Presented By O'Reilly and Cloudera
December 5-6, 2016: Training
December 6–8, 2016: Tutorials & Conference

How Mediacorp has leveraged Apache Spark and Microsoft Cloud to analyze patterns of user behavior for actionable insights

Andrea Gagliardi La Gala (Microsoft), Brandon Lee (Mediacorp)
1:45pm–2:25pm Thursday, December 8, 2016
Spark & beyond
Location: Summit 2 Level: Intermediate
Average rating: ****.
(4.50, 2 ratings)

Prerequisite Knowledge

  • Professional experience in big data analytics solutions (useful but not required)

What you'll learn

  • Understand how to best leverage Spark for data analysis, integrate it with an existing DWH/BI cloud-based infrastructure, and build robust data pipelines that ingest data, transform it into insights, and propagate these to the business to drive informed actions


Exploring and analyzing high-volume, semistructured datasets to derive deep insights into an audience’s behavior and interests is key to the media and advertising industry. Mediacorp and Microsoft have partnered to successfully adopt Apache Spark as the technology of choice underpinning Mediacorp’s big data and analytics platform—a versatile, cloud-based platform designed from the ground-up to provide the Data Science team with the tools for exploratory and interactive data analysis and the ability to gain full control over the data processing needs and the deployment in production of the devised algorithms.

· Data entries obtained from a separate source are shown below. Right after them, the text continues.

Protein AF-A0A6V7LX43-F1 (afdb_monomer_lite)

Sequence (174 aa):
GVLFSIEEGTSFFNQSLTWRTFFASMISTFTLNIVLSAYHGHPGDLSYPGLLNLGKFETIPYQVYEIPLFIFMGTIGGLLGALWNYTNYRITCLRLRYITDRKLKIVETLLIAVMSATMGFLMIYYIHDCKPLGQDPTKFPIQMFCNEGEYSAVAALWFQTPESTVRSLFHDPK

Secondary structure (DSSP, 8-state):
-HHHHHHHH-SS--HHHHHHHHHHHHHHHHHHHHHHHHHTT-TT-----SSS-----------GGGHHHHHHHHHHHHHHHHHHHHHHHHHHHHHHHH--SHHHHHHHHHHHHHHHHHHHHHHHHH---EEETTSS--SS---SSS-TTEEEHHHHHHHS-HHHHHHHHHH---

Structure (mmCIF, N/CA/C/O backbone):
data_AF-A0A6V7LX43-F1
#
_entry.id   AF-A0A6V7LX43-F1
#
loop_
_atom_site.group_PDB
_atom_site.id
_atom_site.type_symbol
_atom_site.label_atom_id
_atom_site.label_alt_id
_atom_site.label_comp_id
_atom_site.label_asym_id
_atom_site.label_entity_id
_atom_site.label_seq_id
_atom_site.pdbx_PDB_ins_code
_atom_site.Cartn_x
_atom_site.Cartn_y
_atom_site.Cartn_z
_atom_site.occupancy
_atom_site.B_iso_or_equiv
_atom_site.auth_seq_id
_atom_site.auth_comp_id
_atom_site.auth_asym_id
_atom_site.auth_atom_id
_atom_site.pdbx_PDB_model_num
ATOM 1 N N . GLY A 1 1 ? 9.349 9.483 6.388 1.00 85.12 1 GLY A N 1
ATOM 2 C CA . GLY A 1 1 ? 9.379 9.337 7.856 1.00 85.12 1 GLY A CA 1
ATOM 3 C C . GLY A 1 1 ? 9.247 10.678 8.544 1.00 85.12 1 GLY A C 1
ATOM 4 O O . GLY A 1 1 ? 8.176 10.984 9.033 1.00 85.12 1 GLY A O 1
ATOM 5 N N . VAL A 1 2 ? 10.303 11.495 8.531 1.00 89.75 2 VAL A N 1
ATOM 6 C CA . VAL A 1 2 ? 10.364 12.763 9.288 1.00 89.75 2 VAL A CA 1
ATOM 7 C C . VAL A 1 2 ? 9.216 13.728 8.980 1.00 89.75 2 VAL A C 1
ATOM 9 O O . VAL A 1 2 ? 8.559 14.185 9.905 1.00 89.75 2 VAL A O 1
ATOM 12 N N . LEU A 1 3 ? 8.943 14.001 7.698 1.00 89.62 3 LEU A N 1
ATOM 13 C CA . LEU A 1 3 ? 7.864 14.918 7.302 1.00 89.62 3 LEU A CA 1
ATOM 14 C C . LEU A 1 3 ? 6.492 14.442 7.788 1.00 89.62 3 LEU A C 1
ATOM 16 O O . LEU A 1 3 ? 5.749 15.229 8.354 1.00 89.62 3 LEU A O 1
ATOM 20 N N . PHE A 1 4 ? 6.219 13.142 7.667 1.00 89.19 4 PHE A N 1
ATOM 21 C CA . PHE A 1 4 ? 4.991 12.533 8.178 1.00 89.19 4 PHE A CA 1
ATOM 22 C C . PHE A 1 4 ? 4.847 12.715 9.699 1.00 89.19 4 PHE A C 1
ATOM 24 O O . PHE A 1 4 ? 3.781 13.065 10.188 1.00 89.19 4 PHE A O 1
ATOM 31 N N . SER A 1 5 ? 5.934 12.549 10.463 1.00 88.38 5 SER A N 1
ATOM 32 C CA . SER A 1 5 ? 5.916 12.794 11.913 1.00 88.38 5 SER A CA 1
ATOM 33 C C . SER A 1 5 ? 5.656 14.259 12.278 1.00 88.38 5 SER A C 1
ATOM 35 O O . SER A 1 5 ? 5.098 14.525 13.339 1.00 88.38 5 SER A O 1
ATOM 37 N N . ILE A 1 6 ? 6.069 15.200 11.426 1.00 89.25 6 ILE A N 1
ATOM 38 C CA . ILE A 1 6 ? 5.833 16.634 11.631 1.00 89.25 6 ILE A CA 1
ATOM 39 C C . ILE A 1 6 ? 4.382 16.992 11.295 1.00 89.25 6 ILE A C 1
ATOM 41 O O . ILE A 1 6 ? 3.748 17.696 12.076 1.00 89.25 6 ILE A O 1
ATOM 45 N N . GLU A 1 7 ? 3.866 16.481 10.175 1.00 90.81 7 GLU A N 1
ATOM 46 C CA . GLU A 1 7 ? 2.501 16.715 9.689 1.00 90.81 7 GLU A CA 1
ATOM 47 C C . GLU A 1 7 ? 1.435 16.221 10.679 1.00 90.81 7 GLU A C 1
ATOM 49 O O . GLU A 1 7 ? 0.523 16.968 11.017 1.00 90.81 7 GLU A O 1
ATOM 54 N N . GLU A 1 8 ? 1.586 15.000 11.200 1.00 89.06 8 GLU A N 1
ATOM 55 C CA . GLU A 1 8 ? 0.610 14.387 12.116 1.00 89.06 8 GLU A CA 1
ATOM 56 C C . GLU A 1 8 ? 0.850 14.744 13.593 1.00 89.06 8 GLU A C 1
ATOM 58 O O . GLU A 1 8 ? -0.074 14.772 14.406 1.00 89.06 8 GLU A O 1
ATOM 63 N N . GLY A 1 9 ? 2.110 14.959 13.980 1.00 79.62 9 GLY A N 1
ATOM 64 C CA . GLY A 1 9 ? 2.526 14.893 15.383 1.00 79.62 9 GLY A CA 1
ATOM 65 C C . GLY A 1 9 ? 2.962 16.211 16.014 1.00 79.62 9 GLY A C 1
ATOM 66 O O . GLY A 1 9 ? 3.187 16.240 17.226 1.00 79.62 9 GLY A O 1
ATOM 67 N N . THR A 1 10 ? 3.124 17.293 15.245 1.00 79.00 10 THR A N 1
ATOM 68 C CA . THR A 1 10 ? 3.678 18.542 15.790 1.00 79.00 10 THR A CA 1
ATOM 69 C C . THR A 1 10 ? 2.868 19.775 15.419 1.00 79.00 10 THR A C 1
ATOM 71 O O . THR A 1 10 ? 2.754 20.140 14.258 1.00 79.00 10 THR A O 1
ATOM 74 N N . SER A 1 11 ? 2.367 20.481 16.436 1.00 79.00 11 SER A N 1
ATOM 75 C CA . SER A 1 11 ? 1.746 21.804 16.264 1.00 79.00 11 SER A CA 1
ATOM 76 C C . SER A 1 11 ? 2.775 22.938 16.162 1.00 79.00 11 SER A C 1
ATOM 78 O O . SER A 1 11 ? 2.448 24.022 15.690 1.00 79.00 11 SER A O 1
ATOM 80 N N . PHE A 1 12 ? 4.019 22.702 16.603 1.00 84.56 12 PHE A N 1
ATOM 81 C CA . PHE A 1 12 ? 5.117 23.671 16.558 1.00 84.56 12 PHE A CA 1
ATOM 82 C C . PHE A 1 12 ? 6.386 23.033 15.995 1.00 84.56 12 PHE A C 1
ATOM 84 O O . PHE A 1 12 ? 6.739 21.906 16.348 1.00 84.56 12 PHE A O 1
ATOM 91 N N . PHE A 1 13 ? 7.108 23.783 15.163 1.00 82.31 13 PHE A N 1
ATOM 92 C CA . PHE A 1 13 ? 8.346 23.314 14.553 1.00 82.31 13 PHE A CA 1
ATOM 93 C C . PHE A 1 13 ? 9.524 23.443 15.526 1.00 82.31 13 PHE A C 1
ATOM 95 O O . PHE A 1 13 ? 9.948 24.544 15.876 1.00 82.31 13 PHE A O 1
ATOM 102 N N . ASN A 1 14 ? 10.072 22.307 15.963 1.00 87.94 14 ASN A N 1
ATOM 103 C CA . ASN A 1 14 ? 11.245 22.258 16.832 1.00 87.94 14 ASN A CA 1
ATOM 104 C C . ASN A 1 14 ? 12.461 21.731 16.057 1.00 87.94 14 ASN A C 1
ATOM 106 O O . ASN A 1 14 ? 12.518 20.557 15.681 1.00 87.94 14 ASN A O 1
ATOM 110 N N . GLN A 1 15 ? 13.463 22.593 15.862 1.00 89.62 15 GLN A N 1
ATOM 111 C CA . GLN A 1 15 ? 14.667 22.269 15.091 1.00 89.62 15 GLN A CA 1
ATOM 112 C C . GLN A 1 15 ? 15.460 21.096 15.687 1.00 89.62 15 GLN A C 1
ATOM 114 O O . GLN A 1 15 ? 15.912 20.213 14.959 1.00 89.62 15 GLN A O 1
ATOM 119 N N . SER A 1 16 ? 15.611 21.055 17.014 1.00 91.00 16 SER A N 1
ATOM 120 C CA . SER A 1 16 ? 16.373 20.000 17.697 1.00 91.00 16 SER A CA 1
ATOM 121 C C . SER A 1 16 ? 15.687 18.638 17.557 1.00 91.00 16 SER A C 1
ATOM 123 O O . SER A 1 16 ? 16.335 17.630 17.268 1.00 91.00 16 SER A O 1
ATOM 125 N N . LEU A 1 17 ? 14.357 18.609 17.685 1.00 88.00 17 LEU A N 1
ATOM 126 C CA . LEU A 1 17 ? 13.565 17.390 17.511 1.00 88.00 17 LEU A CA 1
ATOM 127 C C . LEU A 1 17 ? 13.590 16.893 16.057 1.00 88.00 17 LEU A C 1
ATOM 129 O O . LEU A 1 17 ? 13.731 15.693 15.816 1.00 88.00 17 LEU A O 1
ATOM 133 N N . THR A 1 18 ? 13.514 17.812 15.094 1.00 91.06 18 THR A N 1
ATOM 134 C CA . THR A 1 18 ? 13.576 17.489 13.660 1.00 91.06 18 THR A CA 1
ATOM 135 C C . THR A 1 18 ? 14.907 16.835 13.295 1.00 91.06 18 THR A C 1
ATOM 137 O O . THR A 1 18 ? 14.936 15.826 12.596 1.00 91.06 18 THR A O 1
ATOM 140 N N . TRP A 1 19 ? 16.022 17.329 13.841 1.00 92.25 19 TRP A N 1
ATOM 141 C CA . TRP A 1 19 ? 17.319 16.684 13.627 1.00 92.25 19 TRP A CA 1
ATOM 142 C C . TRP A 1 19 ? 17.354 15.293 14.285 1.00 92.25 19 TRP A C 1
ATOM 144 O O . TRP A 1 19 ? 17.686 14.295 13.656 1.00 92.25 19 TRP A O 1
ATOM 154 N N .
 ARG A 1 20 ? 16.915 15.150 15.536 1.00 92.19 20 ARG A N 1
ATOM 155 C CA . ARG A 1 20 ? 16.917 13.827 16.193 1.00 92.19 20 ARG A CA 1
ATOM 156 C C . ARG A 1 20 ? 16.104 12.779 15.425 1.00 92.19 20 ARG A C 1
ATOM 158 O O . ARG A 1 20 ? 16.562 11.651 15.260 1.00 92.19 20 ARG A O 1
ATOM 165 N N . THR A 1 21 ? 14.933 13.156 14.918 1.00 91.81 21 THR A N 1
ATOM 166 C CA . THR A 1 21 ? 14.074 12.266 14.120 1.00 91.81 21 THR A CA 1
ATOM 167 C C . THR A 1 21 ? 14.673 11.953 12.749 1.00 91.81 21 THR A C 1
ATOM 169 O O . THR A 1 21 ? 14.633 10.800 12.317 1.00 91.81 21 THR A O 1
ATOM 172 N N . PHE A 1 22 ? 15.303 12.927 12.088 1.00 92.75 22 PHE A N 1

Andrea Gagliardi La Gala and Brandon Lee discuss the key motivations that led to the adoption of Spark to integrate and augment the existing data warehouse infrastructure with unprecedented processing capabilities, the architecture and the business benefits that were derived from it, and how Mediacorp has contextually achieved the significant side effect of controlling costs efficiently in light of increases in data volumes.

Andrea and Brandon also present the outcomes and lessons learned from their firsthand experience with the Spark APIs, the file formats, partitioning strategies, DataFrames, and Spark SQL interfaces they found useful to work with data and to boost developers’ productivity.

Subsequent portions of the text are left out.